In preparation for several upcoming high power rocket launches, I've spent some time over the last two weeks building up several more TeleMetrum boards. Five new ones, in fact, serial numbers 7 through 11. The first four are fully-loaded normal boards, the last one has a 100 gee accelerometer installed instead of the normal 50 gee part.

While I haven't yet tested 100% of the functionality on all five, I'm definitely getting better at loading and reflow soldering these boards. I found exactly one soldering defect, a bridge between two pins on the cc1111 noticed during initial visual inspection which was easily removed, and all five flashed and passed initial tests on the first try!

I also retrieved one of the OLPC XO machines from my son and loaded it up with Debian for the XO, then upgraded it to unstable so that I can use it as a ground station for receiving telemetry. Having a small machine with long battery life and a screen that is readable in direct sunlight should be a huge win!

Now that I care about having working AltOS bits on more than one machine, I took some time today and created a Debian package. In the process, as I stumbled over various issues, Keith was quick to jump in and help... as were fellow Debian developers on IRC. We now have a "lintian clean" package that's easily maintainable from our shared git repository, and yes, we even have man pages for all the utilities!

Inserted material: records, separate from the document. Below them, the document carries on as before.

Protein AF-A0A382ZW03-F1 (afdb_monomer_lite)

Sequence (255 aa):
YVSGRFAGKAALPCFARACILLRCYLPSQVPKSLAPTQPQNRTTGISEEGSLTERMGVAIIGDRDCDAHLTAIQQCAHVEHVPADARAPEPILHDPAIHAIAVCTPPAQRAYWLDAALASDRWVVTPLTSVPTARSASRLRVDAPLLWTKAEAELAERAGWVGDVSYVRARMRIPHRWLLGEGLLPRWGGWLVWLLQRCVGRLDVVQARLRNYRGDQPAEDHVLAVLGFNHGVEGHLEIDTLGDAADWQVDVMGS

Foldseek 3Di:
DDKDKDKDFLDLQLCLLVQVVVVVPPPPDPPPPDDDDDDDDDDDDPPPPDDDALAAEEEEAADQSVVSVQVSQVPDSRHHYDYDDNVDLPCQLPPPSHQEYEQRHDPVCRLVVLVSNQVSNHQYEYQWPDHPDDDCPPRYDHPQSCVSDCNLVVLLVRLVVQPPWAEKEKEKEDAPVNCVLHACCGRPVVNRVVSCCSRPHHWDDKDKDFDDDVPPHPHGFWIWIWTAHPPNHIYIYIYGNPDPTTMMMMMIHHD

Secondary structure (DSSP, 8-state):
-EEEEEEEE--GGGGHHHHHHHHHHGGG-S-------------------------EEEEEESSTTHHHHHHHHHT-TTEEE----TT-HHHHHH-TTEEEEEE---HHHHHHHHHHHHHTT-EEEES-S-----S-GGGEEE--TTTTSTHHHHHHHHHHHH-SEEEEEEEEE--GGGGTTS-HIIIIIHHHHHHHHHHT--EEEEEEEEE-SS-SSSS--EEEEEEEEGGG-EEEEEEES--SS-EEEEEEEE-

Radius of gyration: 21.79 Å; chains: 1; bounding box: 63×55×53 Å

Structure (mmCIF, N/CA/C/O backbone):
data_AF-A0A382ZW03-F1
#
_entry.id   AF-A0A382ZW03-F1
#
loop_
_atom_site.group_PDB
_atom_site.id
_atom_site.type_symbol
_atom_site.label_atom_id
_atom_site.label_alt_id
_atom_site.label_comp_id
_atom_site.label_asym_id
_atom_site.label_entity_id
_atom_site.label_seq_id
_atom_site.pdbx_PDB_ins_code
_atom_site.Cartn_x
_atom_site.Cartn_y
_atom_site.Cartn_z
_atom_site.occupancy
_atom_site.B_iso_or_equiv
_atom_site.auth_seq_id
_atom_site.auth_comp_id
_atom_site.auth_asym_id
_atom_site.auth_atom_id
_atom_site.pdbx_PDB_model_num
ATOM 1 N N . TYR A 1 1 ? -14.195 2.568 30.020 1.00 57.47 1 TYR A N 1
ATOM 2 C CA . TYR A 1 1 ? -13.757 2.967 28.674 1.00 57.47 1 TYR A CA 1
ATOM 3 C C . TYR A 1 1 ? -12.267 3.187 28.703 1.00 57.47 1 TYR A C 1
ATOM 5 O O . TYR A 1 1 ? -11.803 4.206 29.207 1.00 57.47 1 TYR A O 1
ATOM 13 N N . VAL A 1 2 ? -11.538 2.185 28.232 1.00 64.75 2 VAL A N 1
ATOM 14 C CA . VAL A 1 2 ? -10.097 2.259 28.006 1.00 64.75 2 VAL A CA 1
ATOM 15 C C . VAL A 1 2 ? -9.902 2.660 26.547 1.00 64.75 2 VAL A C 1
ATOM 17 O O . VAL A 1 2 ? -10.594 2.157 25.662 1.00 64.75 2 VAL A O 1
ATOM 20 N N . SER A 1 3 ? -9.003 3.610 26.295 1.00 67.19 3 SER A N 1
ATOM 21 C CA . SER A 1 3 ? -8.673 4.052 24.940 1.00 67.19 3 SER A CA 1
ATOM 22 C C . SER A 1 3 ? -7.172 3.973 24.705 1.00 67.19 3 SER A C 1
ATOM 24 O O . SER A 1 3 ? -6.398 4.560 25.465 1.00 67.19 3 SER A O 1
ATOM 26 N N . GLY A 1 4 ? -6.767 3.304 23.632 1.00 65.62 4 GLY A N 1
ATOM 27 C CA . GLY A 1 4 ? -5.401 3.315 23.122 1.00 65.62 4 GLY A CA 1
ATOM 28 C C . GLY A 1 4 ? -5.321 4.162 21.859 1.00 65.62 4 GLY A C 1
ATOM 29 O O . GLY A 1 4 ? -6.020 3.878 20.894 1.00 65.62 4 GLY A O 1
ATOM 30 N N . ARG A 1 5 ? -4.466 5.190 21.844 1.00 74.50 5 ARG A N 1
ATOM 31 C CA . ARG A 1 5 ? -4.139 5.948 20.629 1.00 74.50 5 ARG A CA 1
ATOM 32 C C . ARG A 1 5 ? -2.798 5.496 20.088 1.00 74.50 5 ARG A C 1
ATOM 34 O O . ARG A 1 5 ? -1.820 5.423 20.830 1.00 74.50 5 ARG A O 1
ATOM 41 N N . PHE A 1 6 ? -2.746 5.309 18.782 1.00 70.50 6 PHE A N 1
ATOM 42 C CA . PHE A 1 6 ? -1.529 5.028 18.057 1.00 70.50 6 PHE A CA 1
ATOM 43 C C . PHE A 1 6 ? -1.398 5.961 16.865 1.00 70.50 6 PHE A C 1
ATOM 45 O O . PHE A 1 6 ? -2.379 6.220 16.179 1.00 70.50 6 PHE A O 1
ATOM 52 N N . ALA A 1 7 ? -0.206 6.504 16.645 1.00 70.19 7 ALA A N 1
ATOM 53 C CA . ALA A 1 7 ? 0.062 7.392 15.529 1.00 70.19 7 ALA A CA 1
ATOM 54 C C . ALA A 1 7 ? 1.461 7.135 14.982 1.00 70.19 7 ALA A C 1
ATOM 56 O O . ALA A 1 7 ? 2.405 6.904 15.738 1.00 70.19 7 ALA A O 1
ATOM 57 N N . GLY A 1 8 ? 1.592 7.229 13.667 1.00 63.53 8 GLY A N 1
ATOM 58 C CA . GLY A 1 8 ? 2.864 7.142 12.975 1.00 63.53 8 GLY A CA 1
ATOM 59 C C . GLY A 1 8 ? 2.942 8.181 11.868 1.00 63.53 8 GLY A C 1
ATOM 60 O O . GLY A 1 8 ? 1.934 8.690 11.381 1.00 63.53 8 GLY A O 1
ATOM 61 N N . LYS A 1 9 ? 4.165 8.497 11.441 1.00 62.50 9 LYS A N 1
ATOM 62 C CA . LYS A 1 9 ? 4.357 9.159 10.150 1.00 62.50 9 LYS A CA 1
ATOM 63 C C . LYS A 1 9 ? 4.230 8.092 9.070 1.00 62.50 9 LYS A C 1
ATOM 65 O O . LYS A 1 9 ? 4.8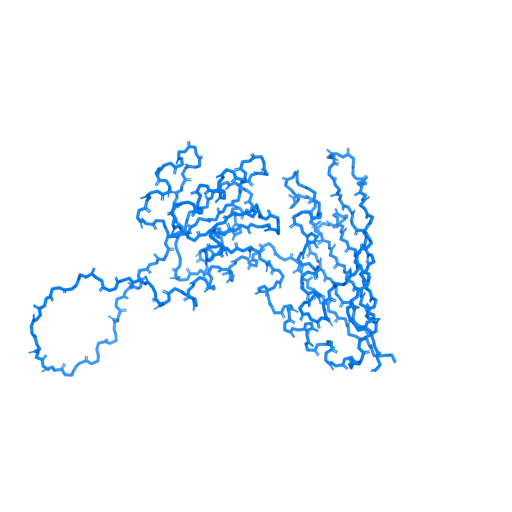84 7.053 9.165 1.00 62.50 9 LYS A O 1
ATOM 70 N N . ALA A 1 10 ? 3.401 8.331 8.061 1.00 53.00 10 ALA A N 1
ATOM 71 C CA . ALA A 1 10 ? 3.445 7.517 6.857 1.00 53.00 10 ALA A CA 1
ATOM 72 C C . ALA A 1 10 ? 4.719 7.935 6.116 1.00 53.00 10 ALA A C 1
ATOM 74 O O . ALA A 1 10 ? 4.862 9.064 5.667 1.00 53.00 10 ALA A O 1
ATOM 75 N N . ALA A 1 11 ? 5.719 7.070 6.086 1.00 49.06 11 ALA A N 1
ATOM 76 C CA . ALA A 1 11 ? 6.950 7.353 5.373 1.00 49.06 11 ALA A CA 1
ATOM 77 C C . ALA A 1 11 ? 6.925 6.550 4.063 1.00 49.06 11 ALA A C 1
ATOM 79 O O . ALA A 1 11 ? 6.545 5.382 4.068 1.00 49.06 11 ALA A O 1
ATOM 80 N N . LEU A 1 12 ? 7.375 7.156 2.958 1.00 42.47 12 LEU A N 1
ATOM 81 C CA . LEU A 1 12 ? 7.590 6.455 1.685 1.00 42.47 12 LEU A CA 1
ATOM 82 C C . LEU A 1 12 ? 8.518 5.204 1.759 1.00 42.47 12 LEU A C 1
ATOM 84 O O . LEU A 1 12 ? 8.396 4.375 0.867 1.00 42.47 12 LEU A O 1
ATOM 88 N N . PRO A 1 13 ? 9.435 4.979 2.740 1.00 40.53 13 PRO A N 1
ATOM 89 C CA . PRO A 1 13 ? 10.472 3.959 2.603 1.00 40.53 13 PRO A CA 1
ATOM 90 C C . PRO A 1 13 ? 10.161 2.636 3.321 1.00 40.53 13 PRO A C 1
ATOM 92 O O . PRO A 1 13 ? 11.078 1.898 3.681 1.00 40.53 13 PRO A O 1
ATOM 95 N N . CYS A 1 14 ? 8.896 2.282 3.553 1.00 43.31 14 CYS A N 1
ATOM 96 C CA . CYS A 1 14 ? 8.582 0.991 4.179 1.00 43.31 14 CYS A CA 1
ATOM 97 C C . CYS A 1 14 ? 8.886 -0.221 3.266 1.00 43.31 14 CYS A C 1
ATOM 99 O O . CYS A 1 14 ? 8.973 -1.349 3.758 1.00 43.31 14 CYS A O 1
ATOM 101 N N . PHE A 1 15 ? 9.169 0.015 1.979 1.00 45.34 15 PHE A N 1
ATOM 102 C CA . PHE A 1 15 ? 9.612 -1.003 1.025 1.00 45.34 15 PHE A CA 1
ATOM 103 C C . PHE A 1 15 ? 10.941 -1.676 1.392 1.00 45.34 15 PHE A C 1
ATOM 105 O O . PHE A 1 15 ? 11.162 -2.837 1.050 1.00 45.34 15 PHE A O 1
ATOM 112 N N . ALA A 1 16 ? 11.821 -0.998 2.143 1.00 40.81 16 ALA A N 1
ATOM 113 C CA . ALA A 1 16 ? 13.113 -1.561 2.548 1.00 40.81 16 ALA A CA 1
ATOM 114 C C . ALA A 1 16 ? 12.974 -2.921 3.246 1.00 40.81 16 ALA A C 1
ATOM 116 O O . ALA A 1 16 ? 13.840 -3.781 3.105 1.00 40.81 16 ALA A O 1
ATOM 117 N N . ARG A 1 17 ? 11.848 -3.172 3.925 1.00 42.69 17 ARG A N 1
ATOM 118 C CA . ARG A 1 17 ? 11.577 -4.456 4.579 1.00 42.69 17 ARG A CA 1
ATOM 119 C C . ARG A 1 17 ? 10.952 -5.525 3.672 1.00 42.69 17 ARG A C 1
ATOM 121 O O . ARG A 1 17 ? 11.162 -6.703 3.949 1.00 42.69 17 ARG A O 1
ATOM 128 N N . ALA A 1 18 ? 10.308 -5.155 2.564 1.00 42.38 18 ALA A N 1
ATOM 129 C CA . ALA A 1 18 ? 9.835 -6.078 1.521 1.00 42.38 18 ALA A CA 1
ATOM 130 C C . ALA A 1 18 ? 10.977 -6.920 0.949 1.00 42.38 18 ALA A C 1
ATOM 132 O O . ALA A 1 18 ? 10.919 -8.149 0.900 1.00 42.38 18 ALA A O 1
ATOM 133 N N . CYS A 1 19 ? 12.046 -6.223 0.554 1.00 41.47 19 CYS A N 1
ATOM 134 C CA . CYS A 1 19 ? 13.240 -6.819 -0.030 1.00 41.47 19 CYS A CA 1
ATOM 135 C C . CYS A 1 19 ? 14.020 -7.636 1.001 1.00 41.47 19 CYS A C 1
ATOM 137 O O . CYS A 1 19 ? 14.571 -8.681 0.666 1.00 41.47 19 CYS A O 1
ATOM 139 N N . ILE A 1 20 ? 14.003 -7.218 2.273 1.00 42.75 20 ILE A N 1
ATOM 140 C CA . ILE A 1 20 ? 14.571 -7.999 3.382 1.00 42.75 20 ILE A CA 1
ATOM 141 C C . ILE A 1 20 ? 13.826 -9.339 3.548 1.00 42.75 20 ILE A C 1
ATOM 143 O O . ILE A 1 20 ? 14.467 -10.360 3.794 1.00 42.75 20 ILE A O 1
ATOM 147 N N . LEU A 1 21 ? 12.501 -9.379 3.348 1.00 42.94 21 LEU A N 1
ATOM 148 C CA . LEU A 1 21 ? 11.700 -10.608 3.458 1.00 42.94 21 LEU A CA 1
ATOM 149 C C . LEU A 1 21 ? 11.899 -11.593 2.296 1.00 42.94 21 LEU A C 1
ATOM 151 O O . LEU A 1 21 ? 11.696 -12.793 2.499 1.00 42.94 21 LEU A O 1
ATOM 155 N N . LEU A 1 22 ? 12.349 -11.138 1.118 1.00 46.16 22 LEU A N 1
ATOM 156 C CA . LEU A 1 22 ? 12.747 -12.042 0.028 1.00 46.16 22 LEU A CA 1
ATOM 157 C C . LEU A 1 22 ? 13.896 -12.964 0.481 1.00 46.16 22 LEU A C 1
ATOM 159 O O . LEU A 1 22 ? 13.889 -14.153 0.165 1.00 46.16 22 LEU A O 1
ATOM 163 N N . ARG A 1 23 ? 14.800 -12.489 1.354 1.00 37.62 23 ARG A N 1
ATOM 164 C CA . ARG A 1 23 ? 15.875 -13.312 1.939 1.00 37.62 23 ARG A CA 1
ATOM 165 C C . ARG A 1 23 ? 15.378 -14.371 2.928 1.00 37.62 23 ARG A C 1
ATOM 167 O O . ARG A 1 23 ? 15.983 -15.433 3.013 1.00 37.62 23 ARG A O 1
ATOM 174 N N . CYS A 1 24 ? 14.292 -14.129 3.665 1.00 37.25 24 CYS A N 1
ATOM 175 C CA . CYS A 1 24 ? 13.792 -15.090 4.658 1.00 37.25 24 CYS A CA 1
ATOM 176 C C . CYS A 1 24 ? 13.144 -16.339 4.030 1.00 37.25 24 CYS A C 1
ATOM 178 O O . CYS A 1 24 ? 13.016 -17.349 4.714 1.00 37.25 24 CYS A O 1
ATOM 180 N N . TYR A 1 25 ? 12.768 -16.291 2.745 1.00 37.09 25 TYR A N 1
ATOM 181 C CA . TYR A 1 25 ? 12.103 -17.396 2.033 1.00 37.09 25 TYR A CA 1
ATOM 182 C C . TYR A 1 25 ? 12.909 -17.987 0.864 1.00 37.09 25 TYR A C 1
ATOM 184 O O . TYR A 1 25 ? 12.556 -19.052 0.363 1.00 37.09 25 TYR A O 1
ATOM 192 N N . LEU A 1 26 ? 14.016 -17.357 0.457 1.00 42.66 26 LEU A N 1
ATOM 193 C CA . LEU A 1 26 ? 14.913 -17.873 -0.583 1.00 42.66 26 LEU A CA 1
ATOM 194 C C . LEU A 1 26 ? 15.921 -18.977 -0.178 1.00 42.66 26 LEU A C 1
ATOM 196 O O . LEU A 1 26 ? 16.446 -19.600 -1.104 1.00 42.66 26 LEU A O 1
ATOM 200 N N . PRO A 1 27 ? 16.215 -19.319 1.102 1.00 34.56 27 PRO A N 1
ATOM 201 C CA . PRO A 1 27 ? 17.276 -20.292 1.376 1.00 34.56 27 PRO A CA 1
ATOM 202 C C . PRO A 1 27 ? 16.887 -21.742 1.027 1.00 34.56 27 PRO A C 1
ATOM 204 O O . PRO A 1 27 ? 17.693 -22.648 1.216 1.00 34.56 27 PRO A O 1
ATOM 207 N N . SER A 1 28 ? 15.680 -21.988 0.506 1.00 37.50 28 SER A N 1
ATOM 208 C CA . SER A 1 28 ? 15.187 -23.338 0.209 1.00 37.50 28 SER A CA 1
ATOM 209 C C . SER A 1 28 ? 15.305 -23.773 -1.256 1.00 37.50 28 SER A C 1
ATOM 211 O O . SER A 1 28 ? 15.097 -24.955 -1.511 1.00 37.50 28 SER A O 1
ATOM 213 N N . GLN A 1 29 ? 15.574 -22.878 -2.223 1.00 37.44 29 GLN A N 1
ATOM 214 C CA . GLN A 1 29 ? 15.397 -23.221 -3.650 1.00 37.44 29 GLN A CA 1
ATOM 215 C C . GLN A 1 29 ? 16.471 -22.740 -4.635 1.00 37.44 29 GLN A C 1
ATOM 217 O O . GLN A 1 29 ? 16.254 -22.856 -5.836 1.00 37.44 29 GLN A O 1
ATOM 222 N N . VAL A 1 30 ? 17.650 -22.292 -4.192 1.00 36.56 30 VAL A N 1
ATOM 223 C CA . VAL A 1 30 ? 18.795 -22.238 -5.120 1.00 36.56 30 VAL A CA 1
ATOM 224 C C . VAL A 1 30 ? 19.267 -23.682 -5.343 1.00 36.56 30 VAL A C 1
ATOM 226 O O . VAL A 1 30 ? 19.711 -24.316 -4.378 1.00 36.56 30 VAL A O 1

A special note for folks near Colorado. Weather permitting, this Sunday morning the 23rd of August, I'm planning to "drag race" my big Goblin airframe against Jason Chamberlin's similarly-sized Polecat Fat Man on long-burning Aerotech M650W motors at Chili Blaster. Even for those of us who fly high power model rockets every chance we get, a drag-race between 10-inch airframes on long-burning M motors is a special event. If you've never seen rockets like this fly, and/or would like to see a TeleMetrum board in action, this would be a great time to come hang out with us!